Dataset items:
▶
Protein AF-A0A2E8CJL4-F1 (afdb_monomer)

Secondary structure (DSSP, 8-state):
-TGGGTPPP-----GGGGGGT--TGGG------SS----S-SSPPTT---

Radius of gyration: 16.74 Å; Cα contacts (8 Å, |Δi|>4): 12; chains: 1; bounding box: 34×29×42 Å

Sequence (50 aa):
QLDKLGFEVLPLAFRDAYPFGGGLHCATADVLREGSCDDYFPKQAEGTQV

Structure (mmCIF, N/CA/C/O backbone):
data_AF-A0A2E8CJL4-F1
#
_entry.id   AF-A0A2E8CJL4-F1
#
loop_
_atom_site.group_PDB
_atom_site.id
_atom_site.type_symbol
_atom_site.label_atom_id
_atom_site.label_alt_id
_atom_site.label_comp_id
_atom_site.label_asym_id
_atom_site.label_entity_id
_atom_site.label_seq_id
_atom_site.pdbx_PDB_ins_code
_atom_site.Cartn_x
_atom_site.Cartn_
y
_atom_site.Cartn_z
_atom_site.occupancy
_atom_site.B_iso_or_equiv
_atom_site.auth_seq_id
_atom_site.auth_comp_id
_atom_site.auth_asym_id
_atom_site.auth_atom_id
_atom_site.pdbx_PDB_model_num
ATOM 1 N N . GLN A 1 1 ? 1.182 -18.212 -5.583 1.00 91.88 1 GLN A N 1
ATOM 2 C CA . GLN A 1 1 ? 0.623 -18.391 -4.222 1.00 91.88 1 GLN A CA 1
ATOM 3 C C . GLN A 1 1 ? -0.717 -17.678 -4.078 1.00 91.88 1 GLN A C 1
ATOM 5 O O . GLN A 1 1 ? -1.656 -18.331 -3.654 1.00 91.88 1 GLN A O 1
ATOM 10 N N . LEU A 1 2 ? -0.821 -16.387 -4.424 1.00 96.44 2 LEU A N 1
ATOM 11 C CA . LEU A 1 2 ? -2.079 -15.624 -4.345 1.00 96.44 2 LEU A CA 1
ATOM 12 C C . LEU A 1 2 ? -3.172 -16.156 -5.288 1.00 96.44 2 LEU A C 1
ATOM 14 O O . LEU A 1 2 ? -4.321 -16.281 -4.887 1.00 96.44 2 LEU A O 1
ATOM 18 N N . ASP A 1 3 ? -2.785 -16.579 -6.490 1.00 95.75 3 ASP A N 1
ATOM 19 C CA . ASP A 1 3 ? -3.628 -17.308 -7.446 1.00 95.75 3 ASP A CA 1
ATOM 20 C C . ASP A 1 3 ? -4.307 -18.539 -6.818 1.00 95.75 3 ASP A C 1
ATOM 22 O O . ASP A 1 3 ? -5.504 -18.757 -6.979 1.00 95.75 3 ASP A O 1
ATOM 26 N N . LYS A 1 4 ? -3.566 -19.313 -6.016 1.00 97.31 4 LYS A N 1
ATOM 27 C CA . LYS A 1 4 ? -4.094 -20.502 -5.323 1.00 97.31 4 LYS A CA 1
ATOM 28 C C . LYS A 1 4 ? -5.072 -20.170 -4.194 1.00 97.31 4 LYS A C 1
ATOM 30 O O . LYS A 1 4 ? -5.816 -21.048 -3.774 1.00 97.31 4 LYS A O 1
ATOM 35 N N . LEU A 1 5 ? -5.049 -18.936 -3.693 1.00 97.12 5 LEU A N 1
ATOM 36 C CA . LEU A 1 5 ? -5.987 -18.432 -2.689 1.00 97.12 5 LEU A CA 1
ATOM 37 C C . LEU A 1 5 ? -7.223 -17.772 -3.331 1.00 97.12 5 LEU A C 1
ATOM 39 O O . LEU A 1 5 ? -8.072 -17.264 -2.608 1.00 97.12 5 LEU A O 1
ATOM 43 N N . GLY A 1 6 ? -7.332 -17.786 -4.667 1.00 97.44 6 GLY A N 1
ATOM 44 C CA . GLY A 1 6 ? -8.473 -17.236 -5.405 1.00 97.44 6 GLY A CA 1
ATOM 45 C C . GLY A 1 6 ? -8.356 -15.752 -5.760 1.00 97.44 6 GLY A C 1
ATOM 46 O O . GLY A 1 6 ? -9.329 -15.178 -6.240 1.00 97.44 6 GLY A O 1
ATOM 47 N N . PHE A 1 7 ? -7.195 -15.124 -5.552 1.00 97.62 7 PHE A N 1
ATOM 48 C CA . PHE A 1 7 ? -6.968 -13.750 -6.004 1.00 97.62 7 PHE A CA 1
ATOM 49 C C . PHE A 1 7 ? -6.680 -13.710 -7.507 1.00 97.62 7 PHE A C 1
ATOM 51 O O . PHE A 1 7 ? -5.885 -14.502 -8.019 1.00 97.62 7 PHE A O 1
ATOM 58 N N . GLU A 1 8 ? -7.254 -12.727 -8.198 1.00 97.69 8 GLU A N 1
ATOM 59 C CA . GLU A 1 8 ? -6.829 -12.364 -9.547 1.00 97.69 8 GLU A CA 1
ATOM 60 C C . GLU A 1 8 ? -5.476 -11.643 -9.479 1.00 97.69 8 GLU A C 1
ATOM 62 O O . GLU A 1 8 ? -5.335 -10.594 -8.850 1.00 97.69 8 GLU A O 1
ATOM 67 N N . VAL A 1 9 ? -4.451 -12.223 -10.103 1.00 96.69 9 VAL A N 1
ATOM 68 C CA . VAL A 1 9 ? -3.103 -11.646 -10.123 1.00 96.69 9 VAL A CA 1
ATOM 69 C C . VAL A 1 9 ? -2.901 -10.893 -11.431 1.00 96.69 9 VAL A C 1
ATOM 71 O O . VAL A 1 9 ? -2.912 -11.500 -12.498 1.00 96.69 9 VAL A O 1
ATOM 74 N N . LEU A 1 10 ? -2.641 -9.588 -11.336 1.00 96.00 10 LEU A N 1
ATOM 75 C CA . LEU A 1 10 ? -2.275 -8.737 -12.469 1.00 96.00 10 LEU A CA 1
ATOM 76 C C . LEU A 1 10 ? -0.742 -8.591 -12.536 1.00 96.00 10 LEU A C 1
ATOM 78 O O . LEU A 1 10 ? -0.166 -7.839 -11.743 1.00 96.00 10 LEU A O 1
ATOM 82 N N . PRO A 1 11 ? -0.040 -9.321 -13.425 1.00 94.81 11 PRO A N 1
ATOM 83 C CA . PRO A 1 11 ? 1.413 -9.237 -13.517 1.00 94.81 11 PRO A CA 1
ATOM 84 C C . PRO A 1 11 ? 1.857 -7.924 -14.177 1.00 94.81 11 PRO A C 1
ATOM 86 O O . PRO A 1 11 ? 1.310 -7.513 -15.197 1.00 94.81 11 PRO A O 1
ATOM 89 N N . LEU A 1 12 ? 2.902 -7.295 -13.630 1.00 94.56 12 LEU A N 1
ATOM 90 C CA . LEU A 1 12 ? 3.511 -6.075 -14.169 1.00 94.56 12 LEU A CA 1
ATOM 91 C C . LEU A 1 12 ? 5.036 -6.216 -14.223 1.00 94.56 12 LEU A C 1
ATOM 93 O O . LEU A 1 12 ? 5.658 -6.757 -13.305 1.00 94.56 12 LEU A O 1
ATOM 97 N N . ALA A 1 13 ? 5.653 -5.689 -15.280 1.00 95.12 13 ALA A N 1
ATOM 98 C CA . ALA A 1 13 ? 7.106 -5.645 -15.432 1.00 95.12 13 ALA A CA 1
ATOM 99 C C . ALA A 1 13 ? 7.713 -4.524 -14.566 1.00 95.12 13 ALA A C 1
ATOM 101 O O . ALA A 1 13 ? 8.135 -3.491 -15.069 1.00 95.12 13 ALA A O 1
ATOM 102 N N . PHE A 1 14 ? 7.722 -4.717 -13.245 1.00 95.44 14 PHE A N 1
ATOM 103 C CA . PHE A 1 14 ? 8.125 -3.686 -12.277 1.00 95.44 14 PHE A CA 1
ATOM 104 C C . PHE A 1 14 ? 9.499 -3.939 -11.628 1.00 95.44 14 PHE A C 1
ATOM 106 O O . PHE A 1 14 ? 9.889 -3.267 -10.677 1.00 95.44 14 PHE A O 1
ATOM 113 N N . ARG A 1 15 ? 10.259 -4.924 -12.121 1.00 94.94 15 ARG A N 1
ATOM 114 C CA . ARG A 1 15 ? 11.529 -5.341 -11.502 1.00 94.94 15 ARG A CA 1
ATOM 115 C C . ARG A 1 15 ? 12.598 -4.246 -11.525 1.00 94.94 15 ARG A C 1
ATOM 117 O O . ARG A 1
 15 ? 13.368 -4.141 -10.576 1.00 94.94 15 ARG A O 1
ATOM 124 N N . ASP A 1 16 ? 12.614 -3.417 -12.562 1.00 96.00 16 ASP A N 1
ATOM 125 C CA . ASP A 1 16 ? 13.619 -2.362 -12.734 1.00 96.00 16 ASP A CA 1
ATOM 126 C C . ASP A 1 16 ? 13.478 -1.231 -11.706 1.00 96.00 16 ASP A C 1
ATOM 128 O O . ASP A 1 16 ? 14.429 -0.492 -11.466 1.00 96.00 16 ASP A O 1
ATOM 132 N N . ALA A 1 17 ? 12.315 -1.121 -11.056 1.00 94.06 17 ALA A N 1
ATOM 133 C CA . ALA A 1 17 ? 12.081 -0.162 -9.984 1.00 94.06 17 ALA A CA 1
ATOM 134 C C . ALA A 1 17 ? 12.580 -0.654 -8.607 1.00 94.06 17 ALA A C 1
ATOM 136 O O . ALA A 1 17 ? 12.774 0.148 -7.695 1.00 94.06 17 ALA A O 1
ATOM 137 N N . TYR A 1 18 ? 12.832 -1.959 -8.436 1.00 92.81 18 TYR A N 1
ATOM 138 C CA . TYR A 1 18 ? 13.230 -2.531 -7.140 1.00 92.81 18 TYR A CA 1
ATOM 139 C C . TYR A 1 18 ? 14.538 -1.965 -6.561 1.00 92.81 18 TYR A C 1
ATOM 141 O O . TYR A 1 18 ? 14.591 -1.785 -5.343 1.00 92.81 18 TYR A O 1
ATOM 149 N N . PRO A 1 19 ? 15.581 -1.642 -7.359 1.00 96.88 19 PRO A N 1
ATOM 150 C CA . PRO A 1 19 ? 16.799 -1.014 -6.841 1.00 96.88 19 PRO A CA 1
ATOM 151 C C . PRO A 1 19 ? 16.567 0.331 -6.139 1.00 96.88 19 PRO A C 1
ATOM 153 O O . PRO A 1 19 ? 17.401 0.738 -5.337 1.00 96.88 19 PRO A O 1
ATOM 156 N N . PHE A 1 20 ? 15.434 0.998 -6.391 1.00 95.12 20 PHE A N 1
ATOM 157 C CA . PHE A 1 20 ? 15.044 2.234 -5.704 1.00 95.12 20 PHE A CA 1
◀
* Exercise brief
Copy exactly the stretch of data above from the line with "ATOM 22 O O" through the line with "ATOM 45 C C", and omit all other lines.

* Result for this exercise
ATOM 22 O O . ASP A 1 3 ? -5.504 -18.757 -6.979 1.00 95.75 3 ASP A O 1
ATOM 26 N N . LYS A 1 4 ? -3.566 -19.313 -6.016 1.00 97.31 4 LYS A N 1
ATOM 27 C CA . LYS A 1 4 ? -4.094 -20.502 -5.323 1.00 97.31 4 LYS A CA 1
ATOM 28 C C . LYS A 1 4 ? -5.072 -20.170 -4.194 1.00 97.31 4 LYS A C 1
ATOM 30 O O . LYS A 1 4 ? -5.816 -21.048 -3.774 1.00 97.31 4 LYS A O 1
ATOM 35 N N . LEU A 1 5 ? -5.049 -18.936 -3.693 1.00 97.12 5 LEU A N 1
ATOM 36 C CA . LEU A 1 5 ? -5.987 -18.432 -2.689 1.00 97.12 5 LEU A CA 1
ATOM 37 C C . LEU A 1 5 ? -7.223 -17.772 -3.331 1.00 97.12 5 LEU A C 1
ATOM 39 O O . LEU A 1 5 ? -8.072 -17.264 -2.608 1.00 97.12 5 LEU A O 1
ATOM 43 N N . GLY A 1 6 ? -7.332 -17.786 -4.667 1.00 97.44 6 GLY A N 1
ATOM 44 C CA . GLY A 1 6 ? -8.473 -17.236 -5.405 1.00 97.44 6 GLY A CA 1
ATOM 45 C C . GLY A 1 6 ? -8.356 -15.752 -5.760 1.00 97.44 6 GLY A C 1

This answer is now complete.